• Available data:

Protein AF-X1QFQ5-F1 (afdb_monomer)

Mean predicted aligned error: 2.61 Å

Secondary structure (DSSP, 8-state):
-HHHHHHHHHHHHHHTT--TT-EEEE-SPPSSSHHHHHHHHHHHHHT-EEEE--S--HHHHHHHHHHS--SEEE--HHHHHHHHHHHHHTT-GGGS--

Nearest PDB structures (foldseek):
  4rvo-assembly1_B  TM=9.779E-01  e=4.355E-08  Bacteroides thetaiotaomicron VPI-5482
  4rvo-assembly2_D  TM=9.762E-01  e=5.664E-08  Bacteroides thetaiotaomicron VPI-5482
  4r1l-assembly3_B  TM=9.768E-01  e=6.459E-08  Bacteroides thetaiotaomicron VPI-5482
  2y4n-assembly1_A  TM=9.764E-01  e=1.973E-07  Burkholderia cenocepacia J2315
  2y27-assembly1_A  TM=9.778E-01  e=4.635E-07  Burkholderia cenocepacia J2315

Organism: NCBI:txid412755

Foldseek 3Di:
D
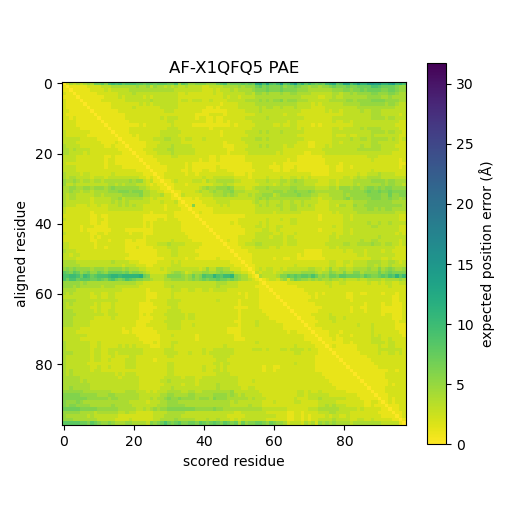VVVLLCVLLVVCVVVVDDLAAEEEEAAADDPPCRLVSNQSNCVVNNHHYDRPYHDDLVVVLVCQQPVQGQHYHDDPVVVVVNVVVCVVVVCPVRHND

Radius of gyration: 13.32 Å; Cα contacts (8 Å, |Δi|>4): 144; chains: 1; bounding box: 32×27×35 Å

pLDDT: mean 95.48, std 2.45, range [85.69, 98.31]

Structure (mmCIF, N/CA/C/O backbone):
data_AF-X1QFQ5-F1
#
_entry.id   AF-X1QFQ5-F1
#
loop_
_atom_site.group_PDB
_atom_site.id
_atom_site.type_symbol
_atom_site.label_atom_id
_atom_site.label_alt_id
_atom_site.label_comp_id
_atom_site.label_asym_id
_atom_site.label_entity_id
_atom_site.label_seq_id
_atom_site.pdbx_PDB_ins_code
_atom_site.Cartn_x
_atom_site.Cartn_y
_atom_site.Cartn_z
_atom_site.occupancy
_atom_site.B_iso_or_equiv
_atom_site.auth_seq_id
_atom_site.auth_comp_id
_atom_site.auth_asym_id
_atom_site.auth_atom_id
_atom_site.pdbx_PDB_model_num
ATOM 1 N N . ASP A 1 1 ? 15.070 -4.228 -17.835 1.00 87.75 1 ASP A N 1
ATOM 2 C CA . ASP A 1 1 ? 15.412 -3.605 -16.543 1.00 87.75 1 ASP A CA 1
ATOM 3 C C . ASP A 1 1 ? 14.173 -3.079 -15.821 1.00 87.75 1 ASP A C 1
ATOM 5 O O . ASP A 1 1 ? 13.663 -3.783 -14.962 1.00 87.75 1 ASP A O 1
ATOM 9 N N . LEU A 1 2 ? 13.586 -1.938 -16.214 1.00 88.69 2 LEU A N 1
ATOM 10 C CA . LEU A 1 2 ? 12.348 -1.448 -15.571 1.00 88.69 2 LEU A CA 1
ATOM 11 C C . LEU A 1 2 ? 11.177 -2.439 -15.680 1.00 88.69 2 LEU A C 1
ATOM 13 O O . LEU A 1 2 ? 10.468 -2.673 -14.706 1.00 88.69 2 LEU A O 1
ATOM 17 N N . ASP A 1 3 ? 11.005 -3.083 -16.835 1.00 91.38 3 ASP A N 1
ATOM 18 C CA . ASP A 1 3 ? 9.968 -4.107 -16.996 1.00 91.38 3 ASP A CA 1
ATOM 19 C C . ASP A 1 3 ? 10.167 -5.319 -16.081 1.00 91.38 3 ASP A C 1
ATOM 21 O O . ASP A 1 3 ? 9.177 -5.865 -15.580 1.00 91.38 3 ASP A O 1
ATOM 25 N N . ASP A 1 4 ? 11.423 -5.710 -15.848 1.00 95.00 4 ASP A N 1
ATOM 26 C CA . ASP A 1 4 ? 11.790 -6.794 -14.935 1.00 95.00 4 ASP A CA 1
ATOM 27 C C . ASP A 1 4 ? 11.506 -6.375 -13.491 1.00 95.00 4 ASP A C 1
ATOM 29 O O . ASP A 1 4 ? 10.894 -7.124 -12.731 1.00 95.00 4 ASP A O 1
ATOM 33 N N . TRP A 1 5 ? 11.856 -5.135 -13.133 1.00 92.81 5 TRP A N 1
ATOM 34 C CA . TRP A 1 5 ? 11.540 -4.540 -11.837 1.00 92.81 5 TRP A CA 1
ATOM 35 C C . TRP A 1 5 ? 10.036 -4.602 -11.539 1.00 92.81 5 TRP A C 1
ATOM 37 O O . TRP A 1 5 ? 9.633 -5.131 -10.502 1.00 92.81 5 TRP A O 1
ATOM 47 N N . PHE A 1 6 ? 9.184 -4.140 -12.461 1.00 93.50 6 PHE A N 1
ATOM 48 C CA . PHE A 1 6 ? 7.727 -4.188 -12.271 1.00 93.50 6 PHE A CA 1
ATOM 49 C C . PHE A 1 6 ? 7.181 -5.610 -12.266 1.00 93.50 6 PHE A C 1
ATOM 51 O O . PHE A 1 6 ? 6.228 -5.892 -11.545 1.00 93.50 6 PHE A O 1
ATOM 58 N N . TYR A 1 7 ? 7.786 -6.517 -13.035 1.00 95.19 7 TYR A N 1
ATOM 59 C CA . TYR A 1 7 ? 7.424 -7.931 -13.003 1.00 95.19 7 TYR A CA 1
ATOM 60 C C . TYR A 1 7 ? 7.706 -8.555 -11.628 1.00 95.19 7 TYR A C 1
ATOM 62 O O . TYR A 1 7 ? 6.868 -9.285 -11.101 1.00 95.19 7 TYR A O 1
ATOM 70 N N . PHE A 1 8 ? 8.835 -8.226 -10.993 1.00 96.06 8 PHE A N 1
ATOM 71 C CA . PHE A 1 8 ? 9.126 -8.700 -9.639 1.00 96.06 8 PHE A CA 1
ATOM 72 C C . PHE A 1 8 ? 8.177 -8.114 -8.591 1.00 96.06 8 PHE A C 1
ATOM 74 O O . PHE A 1 8 ? 7.729 -8.856 -7.720 1.00 96.06 8 PHE A O 1
ATOM 81 N N . PHE A 1 9 ? 7.805 -6.835 -8.695 1.00 96.44 9 PHE A N 1
ATOM 82 C CA . PHE A 1 9 ? 6.772 -6.270 -7.820 1.00 96.44 9 PHE A CA 1
ATOM 83 C C . PHE A 1 9 ? 5.408 -6.942 -8.023 1.00 96.44 9 PHE A C 1
ATOM 85 O O . PHE A 1 9 ? 4.759 -7.281 -7.038 1.00 96.44 9 PHE A O 1
ATOM 92 N N . ALA A 1 10 ? 4.993 -7.193 -9.270 1.00 96.88 10 ALA A N 1
ATOM 93 C CA . ALA A 1 10 ? 3.753 -7.912 -9.565 1.00 96.88 10 ALA A CA 1
ATOM 94 C C . ALA A 1 10 ? 3.732 -9.304 -8.906 1.00 96.88 10 ALA A C 1
ATOM 96 O O . ALA A 1 10 ? 2.740 -9.692 -8.293 1.00 96.88 10 ALA A O 1
ATOM 97 N N . ARG A 1 11 ? 4.865 -10.019 -8.927 1.00 97.44 11 ARG A N 1
ATOM 98 C CA . ARG A 1 11 ? 5.015 -11.302 -8.222 1.00 97.44 11 ARG A CA 1
ATOM 99 C C . ARG A 1 11 ? 4.906 -11.184 -6.701 1.00 97.44 11 ARG A C 1
ATOM 101 O O . ARG A 1 11 ? 4.457 -12.129 -6.064 1.00 97.44 11 AR
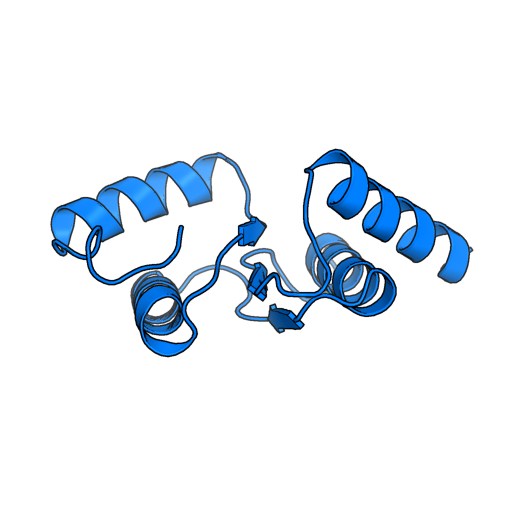G A O 1
ATOM 108 N N . CYS A 1 12 ? 5.315 -10.067 -6.100 1.00 96.94 12 
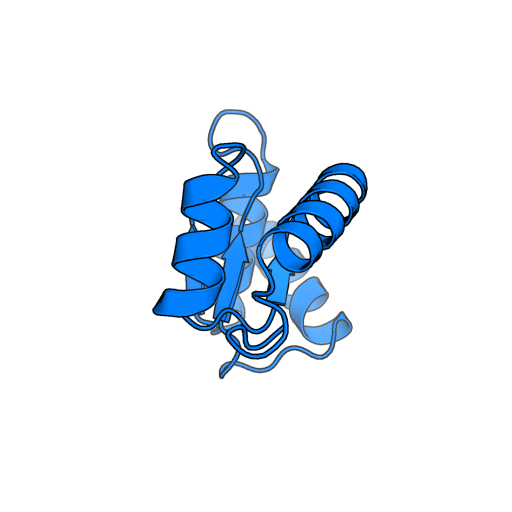CYS A N 1
ATOM 109 C CA . CYS A 1 12 ? 5.115 -9.844 -4.664 1.00 96.94 12 CYS A CA 1
ATOM 110 C C . CYS A 1 12 ? 3.627 -9.754 -4.308 1.00 96.94 12 CYS A C 1
ATOM 112 O O . CYS A 1 12 ? 3.237 -10.261 -3.261 1.00 96.94 12 CYS A O 1
ATOM 114 N N . TYR A 1 13 ? 2.806 -9.152 -5.173 1.00 97.12 13 TYR A N 1
ATOM 115 C CA . TYR A 1 13 ? 1.354 -9.117 -4.988 1.00 97.12 13 TYR A CA 1
ATOM 116 C C . TYR A 1 13 ? 0.730 -10.509 -5.116 1.00 97.12 13 TYR A C 1
ATOM 118 O O . TYR A 1 13 ? -0.050 -10.902 -4.256 1.00 97.12 13 TYR A O 1
ATOM 126 N N . GLU A 1 14 ? 1.153 -11.293 -6.110 1.00 96.62 14 GLU A N 1
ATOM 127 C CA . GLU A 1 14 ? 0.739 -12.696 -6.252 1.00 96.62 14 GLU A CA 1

• What to do: Would you copy all lines in the records where the string "Bacteroides" appears?

• Answer box:
  4rvo-assembly1_B  TM=9.779E-01  e=4.355E-08  Bacteroides thetaiotaomicron VPI-5482
  4rvo-assembly2_D  TM=9.762E-01  e=5.664E-08  Bacteroides thetaiotaomicron VPI-5482
  4r1l-assembly3_B  TM=9.768E-01  e=6.459E-08  Bacteroides thetaiotaomicron VPI-5482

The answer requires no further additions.